Entre aquellas personas que, cansadas de la hipocresía circundante, decidimos "meternos en política" parecía lógico que se estableciera una solidaridad a prueba de circunstancias. Y más cuando en la hora incómoda de las firmas nuestros protagonistas constataron la desconfianza, el desdén y la creciente hostilidad de sus propios colegas, en los que suponían mayores dosis de lucidez o de entereza. Casi todos tenían demasiado que perder, lo cual habla del recurso del miedo y de un estado de cosas (político, moral, literario) que ahora pareces empeñado en identificar con el summun bonum o con el mejor de los mundos posibles. Tu reciente panglosianismo sustituye, entonces, a la antigua soberbia, pues algo había de pecado original en aquella insistencia por corroborar el miedo ajeno; el miedo, incluso, de los más próximos, y ripostar de antemano sus justificaciones, su distancia ante algo que, sin duda, les cambiaría la vida.
¿Nos la cambió a nosotros? Supongo que sí, que aquel libelo bajo el cual juntamos apenas un puñado de nombres nos cambió un poco la vida. Creo recordar que te expulsaron del trabajo, no te dejaron publicar durante un tiempo, te invitaron a quedarte en el extranjero y un buen día llegaron a tu casa, por sorpresa, para que cumplieras con el Servicio Militar pendiente en algún campamento poco bucólico. Son cosas con las cuales uno puede llegar a reconciliarse. Más difícil resulta, creo yo, descubrirles el lado edificante.

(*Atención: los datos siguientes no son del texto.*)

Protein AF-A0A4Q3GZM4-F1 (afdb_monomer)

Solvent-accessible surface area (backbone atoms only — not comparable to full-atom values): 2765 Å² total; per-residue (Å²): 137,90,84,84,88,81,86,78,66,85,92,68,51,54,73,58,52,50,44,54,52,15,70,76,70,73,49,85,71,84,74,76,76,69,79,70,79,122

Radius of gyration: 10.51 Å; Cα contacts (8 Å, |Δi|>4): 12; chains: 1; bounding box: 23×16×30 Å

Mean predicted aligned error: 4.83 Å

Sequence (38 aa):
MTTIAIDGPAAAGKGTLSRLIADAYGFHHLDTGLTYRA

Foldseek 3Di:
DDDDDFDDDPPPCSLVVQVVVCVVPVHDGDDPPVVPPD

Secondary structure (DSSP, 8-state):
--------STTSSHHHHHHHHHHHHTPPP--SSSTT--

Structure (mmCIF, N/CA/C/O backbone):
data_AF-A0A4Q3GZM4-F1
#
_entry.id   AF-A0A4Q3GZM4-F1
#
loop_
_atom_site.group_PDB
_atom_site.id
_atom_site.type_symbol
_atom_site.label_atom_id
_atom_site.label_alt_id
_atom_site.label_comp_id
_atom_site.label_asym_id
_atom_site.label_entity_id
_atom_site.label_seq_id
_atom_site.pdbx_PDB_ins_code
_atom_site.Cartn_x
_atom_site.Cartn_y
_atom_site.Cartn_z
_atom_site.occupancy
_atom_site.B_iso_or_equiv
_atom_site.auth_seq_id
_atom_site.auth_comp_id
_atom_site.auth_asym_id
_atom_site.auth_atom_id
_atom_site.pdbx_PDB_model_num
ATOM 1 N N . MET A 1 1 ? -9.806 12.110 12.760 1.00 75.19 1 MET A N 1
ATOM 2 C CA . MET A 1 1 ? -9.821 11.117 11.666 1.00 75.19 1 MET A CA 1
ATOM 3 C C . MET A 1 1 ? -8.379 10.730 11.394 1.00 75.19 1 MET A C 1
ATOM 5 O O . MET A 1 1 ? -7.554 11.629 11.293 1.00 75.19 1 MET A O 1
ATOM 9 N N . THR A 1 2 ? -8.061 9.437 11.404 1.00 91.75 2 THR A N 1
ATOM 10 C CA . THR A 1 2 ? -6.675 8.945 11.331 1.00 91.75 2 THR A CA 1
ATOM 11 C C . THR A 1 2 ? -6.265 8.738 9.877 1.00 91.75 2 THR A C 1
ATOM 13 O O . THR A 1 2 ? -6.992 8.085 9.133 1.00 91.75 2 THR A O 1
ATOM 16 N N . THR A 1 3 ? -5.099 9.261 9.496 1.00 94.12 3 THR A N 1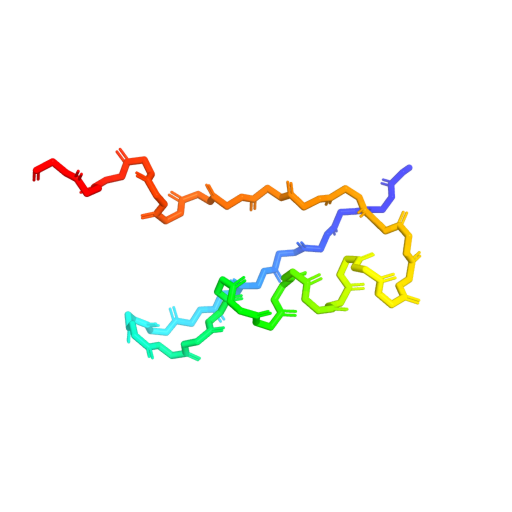
ATOM 17 C CA . THR A 1 3 ? -4.515 9.105 8.155 1.00 94.12 3 THR A CA 1
ATOM 18 C C . THR A 1 3 ? -3.218 8.313 8.258 1.00 94.12 3 THR A C 1
ATOM 20 O O . THR A 1 3 ? -2.401 8.585 9.136 1.00 94.12 3 THR A O 1
ATOM 23 N N . ILE A 1 4 ? -3.028 7.342 7.362 1.00 93.75 4 ILE A N 1
ATOM 24 C CA . ILE A 1 4 ? -1.857 6.458 7.329 1.00 93.75 4 ILE A CA 1
ATOM 25 C C . ILE A 1 4 ? -1.171 6.619 5.971 1.00 93.75 4 ILE A C 1
ATOM 27 O O . ILE A 1 4 ? -1.797 6.404 4.935 1.00 93.75 4 ILE A O 1
ATOM 31 N N . ALA A 1 5 ? 0.111 6.987 5.979 1.00 94.38 5 ALA A N 1
ATOM 32 C CA . ALA A 1 5 ? 0.947 7.036 4.783 1.00 94.38 5 ALA A CA 1
ATOM 33 C C . ALA A 1 5 ? 1.720 5.716 4.620 1.00 94.38 5 ALA A C 1
ATOM 35 O O . ALA A 1 5 ? 2.224 5.170 5.601 1.00 94.38 5 ALA A O 1
ATOM 36 N N . ILE A 1 6 ? 1.806 5.202 3.387 1.00 91.81 6 ILE A N 1
ATOM 37 C 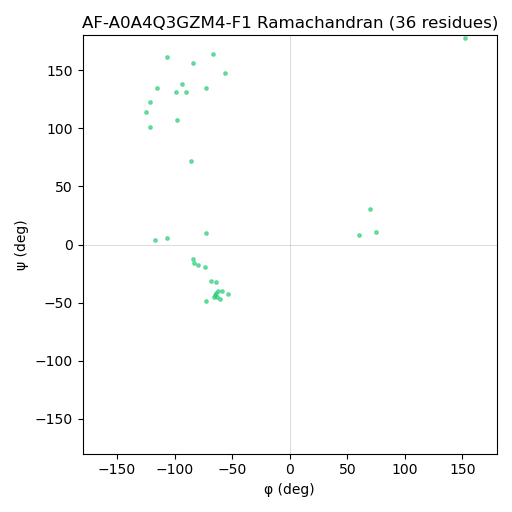CA . ILE A 1 6 ? 2.579 3.996 3.051 1.00 91.81 6 ILE A CA 1
ATOM 38 C C . ILE A 1 6 ? 3.620 4.347 1.987 1.00 91.81 6 ILE A C 1
ATOM 40 O O . ILE A 1 6 ? 3.313 4.403 0.794 1.00 91.81 6 ILE A O 1
ATOM 44 N N . ASP A 1 7 ? 4.864 4.525 2.430 1.00 91.25 7 ASP A N 1
ATOM 45 C CA . ASP A 1 7 ? 5.999 4.922 1.596 1.00 91.25 7 ASP A CA 1
ATOM 46 C C . ASP A 1 7 ? 6.979 3.771 1.335 1.00 91.25 7 ASP A C 1
ATOM 48 O O . ASP A 1 7 ? 6.977 2.737 1.999 1.00 91.25 7 ASP A O 1
ATOM 52 N N . GLY A 1 8 ? 7.810 3.933 0.306 1.00 89.81 8 GLY A N 1
ATOM 53 C CA . GLY A 1 8 ? 8.817 2.951 -0.104 1.00 89.81 8 GLY A CA 1
ATOM 54 C C . GLY A 1 8 ? 9.133 3.022 -1.603 1.00 89.81 8 GLY A C 1
ATOM 55 O O . GLY A 1 8 ? 8.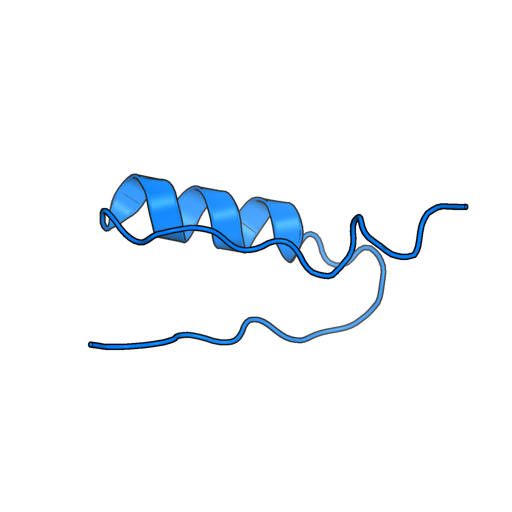507 3.796 -2.334 1.00 89.81 8 GLY A O 1
ATOM 56 N N . PRO A 1 9 ? 10.076 2.209 -2.103 1.00 90.00 9 PRO A N 1
ATOM 57 C CA . PRO A 1 9 ? 10.576 2.315 -3.474 1.00 90.00 9 PRO A CA 1
ATOM 58 C C . PRO A 1 9 ? 9.519 1.975 -4.539 1.00 90.00 9 PRO A C 1
ATOM 60 O O . PRO A 1 9 ? 8.462 1.397 -4.252 1.00 90.00 9 PRO A O 1
ATOM 63 N N . ALA A 1 10 ? 9.779 2.363 -5.791 1.00 87.00 10 ALA A N 1
ATOM 64 C CA . ALA A 1 10 ? 8.936 1.996 -6.930 1.00 87.00 10 ALA A CA 1
ATOM 65 C C . ALA A 1 10 ? 8.799 0.463 -7.042 1.00 87.00 10 ALA A C 1
ATOM 67 O O . ALA A 1 10 ? 9.700 -0.274 -6.656 1.00 87.00 10 ALA A O 1
ATOM 68 N N . ALA A 1 11 ? 7.647 -0.013 -7.527 1.00 86.69 11 ALA A N 1
ATOM 69 C CA . ALA A 1 11 ? 7.315 -1.440 -7.660 1.00 86.69 11 ALA A CA 1
ATOM 70 C C . ALA A 1 11 ? 7.313 -2.288 -6.361 1.00 86.69 11 ALA A C 1
ATOM 72 O O . ALA A 1 11 ? 7.069 -3.486 -6.428 1.00 86.69 11 ALA A O 1
ATOM 73 N N . ALA A 1 12 ? 7.445 -1.692 -5.169 1.00 91.25 12 ALA A N 1
ATOM 74 C CA . ALA A 1 12 ? 7.412 -2.415 -3.886 1.00 91.25 12 ALA A CA 1
ATOM 75 C C . ALA A 1 12 ? 6.020 -2.925 -3.437 1.00 91.25 12 ALA A C 1
ATOM 77 O O . ALA A 1 12 ? 5.843 -3.312 -2.288 1.00 91.25 12 ALA A O 1
ATOM 78 N N . GLY A 1 13 ? 4.993 -2.863 -4.292 1.00 92.19 13 GLY A N 1
ATOM 79 C CA . GLY A 1 13 ? 3.646 -3.350 -3.953 1.00 92.19 13 GLY A CA 1
ATOM 80 C C . GLY A 1 13 ? 2.824 -2.464 -3.002 1.00 92.19 13 GLY A C 1
ATOM 81 O O . GLY A 1 13 ? 1.752 -2.876 -2.565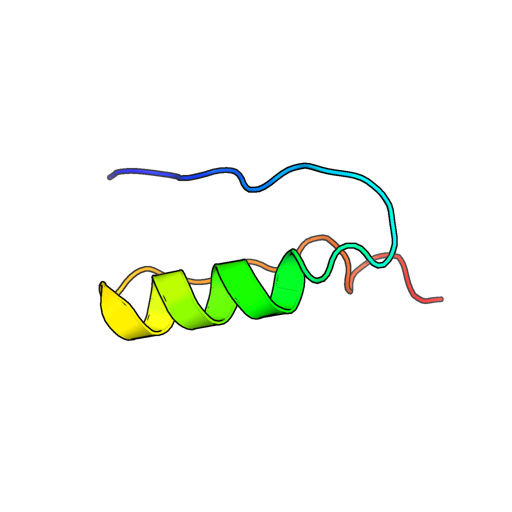 1.00 92.19 13 GLY A O 1
ATOM 82 N N . LYS A 1 14 ? 3.263 -1.231 -2.714 1.00 92.56 14 LYS A N 1
ATOM 83 C CA . LYS A 1 14 ? 2.606 -0.301 -1.765 1.00 92.56 14 LYS A CA 1
ATOM 84 C C . LYS A 1 14 ? 1.123 -0.048 -2.053 1.00 92.56 14 LYS A C 1
ATOM 86 O O . LYS A 1 14 ? 0.311 -0.055 -1.133 1.00 92.56 14 LYS A O 1
ATOM 91 N N . GLY A 1 15 ? 0.756 0.131 -3.325 1.00 92.25 15 GLY A N 1
ATOM 92 C CA . GLY A 1 15 ? -0.641 0.309 -3.748 1.00 92.25 15 GLY A CA 1
ATOM 93 C C . GLY A 1 15 ? -1.511 -0.925 -3.478 1.00 92.25 15 GLY A C 1
ATOM 94 O O . GLY A 1 15 ? -2.686 -0.805 -3.151 1.00 92.25 15 GLY A O 1
ATOM 95 N N . THR A 1 16 ? -0.926 -2.122 -3.561 1.00 94.12 16 THR A N 1
ATOM 96 C CA . THR A 1 16 ? -1.609 -3.377 -3.221 1.00 94.12 16 THR A CA 1
ATOM 97 C C . THR A 1 16 ? -1.785 -3.518 -1.715 1.00 94.12 16 THR A C 1
ATOM 99 O O . THR A 1 16 ? -2.894 -3.779 -1.263 1.00 94.12 16 THR A O 1
ATOM 102 N N . LEU A 1 17 ? -0.724 -3.293 -0.935 1.00 94.69 17 LEU A N 1
ATOM 103 C CA . LEU A 1 17 ? -0.787 -3.396 0.523 1.00 94.69 17 LEU A CA 1
ATOM 104 C C . LEU A 1 17 ? -1.748 -2.364 1.133 1.00 94.69 17 LEU A C 1
ATOM 106 O O . LEU A 1 17 ? -2.570 -2.715 1.971 1.00 94.69 17 LEU A O 1
ATOM 110 N N . SER A 1 18 ? -1.677 -1.107 0.686 1.00 95.12 18 SER A N 1
ATOM 111 C CA . SER A 1 18 ? -2.561 -0.030 1.163 1.00 95.12 18 SER A CA 1
ATOM 112 C C . SER A 1 18 ? -4.041 -0.329 0.931 1.00 95.12 18 SER A C 1
ATOM 114 O O . SER A 1 18 ? -4.845 -0.075 1.822 1.00 95.12 18 SER A O 1
ATOM 116 N N . ARG A 1 19 ? -4.399 -0.918 -0.215 1.00 94.94 19 ARG A N 1
ATOM 117 C CA . ARG A 1 19 ? -5.774 -1.348 -0.497 1.00 94.94 19 ARG A CA 1
ATOM 118 C C . ARG A 1 19 ? -6.225 -2.474 0.430 1.00 94.94 19 ARG A C 1
ATOM 120 O O . A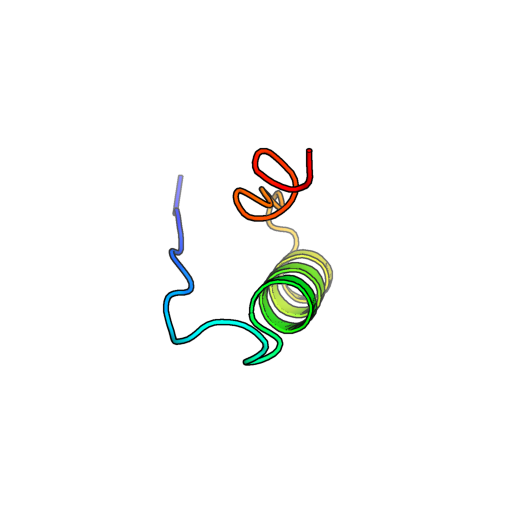RG A 1 19 ? -7.299 -2.378 1.003 1.00 94.94 19 ARG A O 1
ATOM 127 N N . LEU A 1 20 ? -5.384 -3.488 0.647 1.00 96.88 20 LEU A N 1
ATOM 128 C CA . LEU A 1 20 ? -5.708 -4.589 1.563 1.00 96.88 20 LEU A CA 1
ATOM 129 C C . LEU A 1 20 ? -5.905 -4.105 3.007 1.00 96.88 20 LEU A C 1
ATOM 131 O O . LEU A 1 20 ? -6.813 -4.565 3.689 1.00 96.88 20 LEU A O 1
ATOM 135 N N . ILE A 1 21 ? -5.078 -3.164 3.471 1.00 96.31 21 ILE A N 1
ATOM 136 C CA . ILE A 1 21 ? -5.230 -2.546 4.796 1.00 96.31 21 ILE A CA 1
ATOM 137 C C . ILE A 1 21 ? -6.531 -1.739 4.8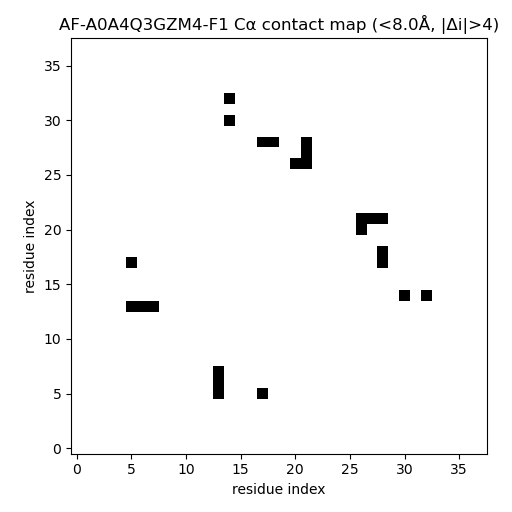61 1.00 96.31 21 ILE A C 1
ATOM 139 O O . ILE A 1 21 ? -7.261 -1.830 5.846 1.00 96.31 21 ILE A O 1
ATOM 143 N N . ALA A 1 22 ? -6.840 -0.966 3.819 1.00 96.62 22 ALA A N 1
ATOM 144 C CA . A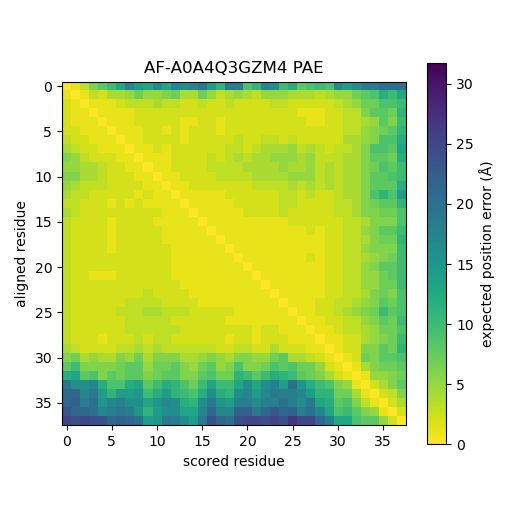LA A 1 22 ? -8.075 -0.197 3.769 1.00 96.62 22 ALA A CA 1
ATOM 145 C C . ALA A 1 22 ? -9.317 -1.096 3.843 1.00 96.62 22 ALA A C 1
ATOM 147 O O . ALA A 1 22 ? -10.182 -0.847 4.682 1.00 96.62 22 ALA A O 1
ATOM 148 N N . ASP A 1 23 ? -9.347 -2.180 3.066 1.00 97.19 23 ASP A N 1
ATOM 149 C CA . ASP A 1 23 ? -10.443 -3.153 3.063 1.00 97.19 23 ASP A CA 1
ATOM 150 C C . ASP A 1 23 ? -10.573 -3.878 4.414 1.00 97.19 23 ASP A C 1
ATOM 152 O O . ASP A 1 23 ? -11.678 -4.047 4.927 1.00 97.19 23 ASP A O 1
ATOM 156 N N . ALA A 1 24 ? -9.450 -4.274 5.026 1.00 98.00 24 ALA A N 1
ATOM 157 C CA . ALA A 1 24 ? -9.445 -5.023 6.284 1.00 98.00 24 ALA A CA 1
ATOM 158 C C . ALA A 1 24 ? -9.920 -4.202 7.495 1.00 98.00 24 ALA A C 1
ATOM 160 O O . ALA A 1 24 ? -10.488 -4.762 8.432 1.00 98.00 24 ALA A O 1
ATOM 161 N N . TYR A 1 25 ? -9.682 -2.888 7.491 1.00 96.88 25 TYR A N 1
ATOM 162 C CA . TYR A 1 25 ? -9.955 -2.013 8.637 1.00 96.88 25 TYR A CA 1
ATOM 163 C C . TYR A 1 25 ? -11.009 -0.931 8.357 1.00 96.88 25 TYR A C 1
ATOM 165 O O . TYR A 1 25 ? -11.269 -0.095 9.222 1.00 96.88 25 TYR A O 1
ATOM 173 N N . GLY A 1 26 ? -11.622 -0.932 7.171 1.00 96.19 26 GLY A N 1
ATOM 174 C CA . GLY A 1 26 ? -12.661 0.027 6.794 1.00 96.19 26 GLY A CA 1
ATOM 175 C C . GLY A 1 26 ? -12.152 1.459 6.590 1.00 96.19 26 GLY A C 1
ATOM 176 O O . GLY A 1 26 ? -12.892 2.409 6.842 1.00 96.19 26 GLY A O 1
ATOM 177 N N . PHE A 1 27 ? -10.898 1.638 6.159 1.00 96.00 27 PHE A N 1
ATOM 178 C CA . PHE A 1 27 ? -10.385 2.961 5.785 1.00 96.00 27 PHE A CA 1
ATOM 179 C C . PHE A 1 27 ? -10.750 3.315 4.342 1.00 96.00 27 PHE A C 1
ATOM 181 O O . PHE A 1 27 ? -10.915 2.455 3.481 1.00 96.00 27 PHE A O 1
ATOM 188 N N . HIS A 1 28 ? -10.784 4.613 4.051 1.00 94.19 28 HIS A N 1
ATOM 189 C CA . HIS A 1 28 ? -10.749 5.089 2.673 1.00 94.19 28 HIS A CA 1
ATOM 190 C C . HIS A 1 28 ? -9.341 4.911 2.087 1.00 94.19 28 HIS A C 1
ATOM 192 O O . HIS A 1 28 ? -8.347 5.257 2.729 1.00 94.19 28 HIS A O 1
ATOM 198 N N . HIS A 1 29 ? -9.259 4.396 0.859 1.00 93.00 29 HIS A N 1
ATOM 199 C CA . HIS A 1 29 ? -8.004 4.215 0.127 1.00 93.00 29 HIS A CA 1
ATOM 200 C C . HIS A 1 29 ? -7.775 5.365 -0.863 1.00 93.00 29 HIS A C 1
ATOM 202 O O . HIS A 1 29 ? -8.670 5.707 -1.633 1.00 93.00 29 HIS A O 1
ATOM 208 N N . LEU A 1 30 ? -6.574 5.948 -0.851 1.00 89.88 30 LEU A N 1
ATOM 209 C CA . LEU A 1 30 ? -6.127 6.964 -1.806 1.00 89.88 30 LEU A CA 1
ATOM 210 C C . LEU A 1 30 ? -4.818 6.493 -2.451 1.00 89.88 30 LEU A C 1
ATOM 212 O O . LEU A 1 30 ? -3.800 6.385 -1.770 1.00 89.88 30 LEU A O 1
ATOM 216 N N . ASP A 1 31 ? -4.838 6.222 -3.758 1.00 81.69 31 ASP A N 1
ATOM 217 C CA . ASP A 1 31 ? -3.648 5.831 -4.524 1.00 81.69 31 ASP A CA 1
ATOM 218 C C . ASP A 1 31 ? -3.060 7.045 -5.259 1.00 81.69 31 ASP A C 1
ATOM 220 O O . ASP A 1 31 ? -3.618 7.530 -6.241 1.00 81.69 31 ASP A O 1
ATOM 224 N N . THR A 1 32 ? -1.918 7.545 -4.785 1.00 74.62 32 THR A N 1
ATOM 225 C CA . THR A 1 32 ? -1.198 8.674 -5.400 1.00 74.62 32 THR A CA 1
ATOM 226 C C . THR A 1 32 ? -0.287 8.247 -6.555 1.00 74.62 32 THR A C 1
ATOM 228 O O . THR A 1 32 ? 0.183 9.092 -7.317 1.00 74.62 32 THR A O 1
ATOM 231 N N . GLY A 1 33 ? -0.034 6.942 -6.714 1.00 67.81 33 GLY A N 1
ATOM 232 C CA . GLY A 1 33 ? 0.867 6.392 -7.728 1.00 67.81 33 GLY A CA 1
ATOM 233 C C . GLY A 1 33 ? 0.228 6.217 -9.108 1.00 67.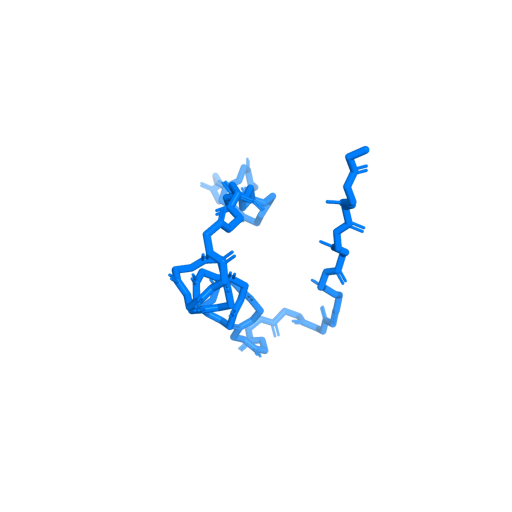81 33 GLY A C 1
ATOM 234 O O . GLY A 1 33 ? 0.948 6.065 -10.096 1.00 67.81 33 GLY A O 1
ATOM 235 N N . LEU A 1 34 ? -1.105 6.248 -9.197 1.00 61.09 34 LEU A N 1
ATOM 236 C CA . LEU A 1 34 ? -1.843 6.185 -10.465 1.00 61.09 34 LEU A CA 1
ATOM 237 C C . LEU A 1 34 ? -1.895 7.532 -11.204 1.00 61.09 34 LEU A C 1
ATOM 239 O O . LEU A 1 34 ? -2.111 7.541 -12.411 1.00 61.09 34 LEU A O 1
ATOM 243 N N . THR A 1 35 ? -1.622 8.651 -10.528 1.00 57.84 35 THR A N 1
ATOM 244 C CA . THR A 1 35 ? -1.677 10.001 -11.122 1.00 57.84 35 THR A CA 1
ATOM 245 C C . THR A 1 35 ? -0.506 10.300 -12.073 1.00 57.84 35 THR A C 1
ATOM 247 O O . THR A 1 35 ? -0.617 11.191 -12.906 1.00 57.84 35 THR A O 1
ATOM 250 N N . TYR A 1 36 ? 0.604 9.556 -11.986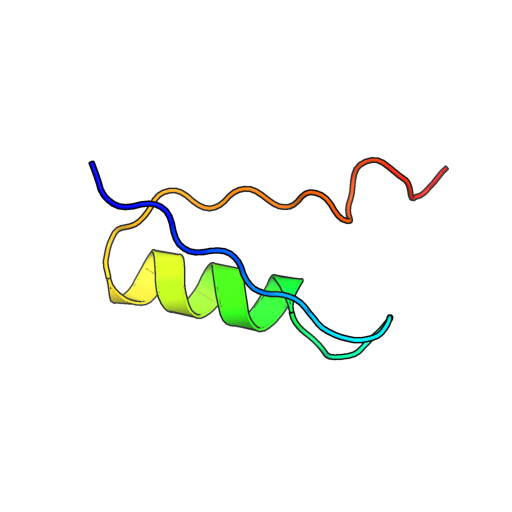 1.00 51.38 36 TYR A N 1
ATOM 251 C CA . TYR A 1 36 ? 1.825 9.790 -12.782 1.00 51.38 36 TYR A CA 1
ATOM 252 C C . TYR A 1 36 ? 2.073 8.767 -13.903 1.00 51.38 36 TYR A C 1
ATOM 254 O O . TYR A 1 36 ? 3.120 8.806 -14.543 1.00 51.38 36 TYR A O 1
ATOM 262 N N . ARG A 1 37 ? 1.140 7.839 -14.157 1.00 53.53 37 ARG A N 1
ATOM 263 C CA . ARG A 1 37 ? 1.232 6.922 -15.306 1.00 53.53 37 ARG A CA 1
ATOM 264 C C . ARG A 1 37 ? 0.643 7.598 -16.553 1.00 53.53 37 ARG A C 1
ATOM 266 O O . ARG A 1 37 ? -0.459 7.248 -16.963 1.00 53.53 37 ARG A O 1
ATOM 273 N N . ALA A 1 38 ? 1.361 8.579 -17.097 1.00 47.06 38 ALA A N 1
ATOM 274 C CA . ALA A 1 38 ? 1.171 9.122 -18.444 1.00 47.06 38 ALA A CA 1
ATOM 275 C C . ALA A 1 38 ? 2.424 8.838 -19.280 1.00 47.06 38 ALA A C 1
ATOM 277 O O . ALA A 1 38 ? 3.530 8.902 -18.694 1.00 47.06 38 ALA A O 1
#

pLDDT: mean 86.29, std 14.15, range [47.06, 98.0]

Anécdotas aparte, lo que sí parecía eterno, incluso en la distancia, era nuestra amistad, probada aquellos días en que aceptábamos dignamente el papel de apestados. No era una época fácil para ninguno de nosotros. Sin embargo, nuestra alegría interior, la chisporroteante convivialidad de tres o cuatro afinidades electivas, tenía su origen, o al menos eso creía yo, en una fe literaria a salvo de ninguneos o prebendas oficiales. En aquel lugar y en aquel momento nos resultaba imposible separar vida y literatura, dos caras de una moneda todavía en el aire, aunque ahora tú decidas mirar hacia otra parte suponiendo, como has dicho, que la literatura por sí sola no basta. Ese cambio de fe ha conmovido, por fuerza, una amistad pedagógica, nuestra philía edificada bajo el signo de la paideia.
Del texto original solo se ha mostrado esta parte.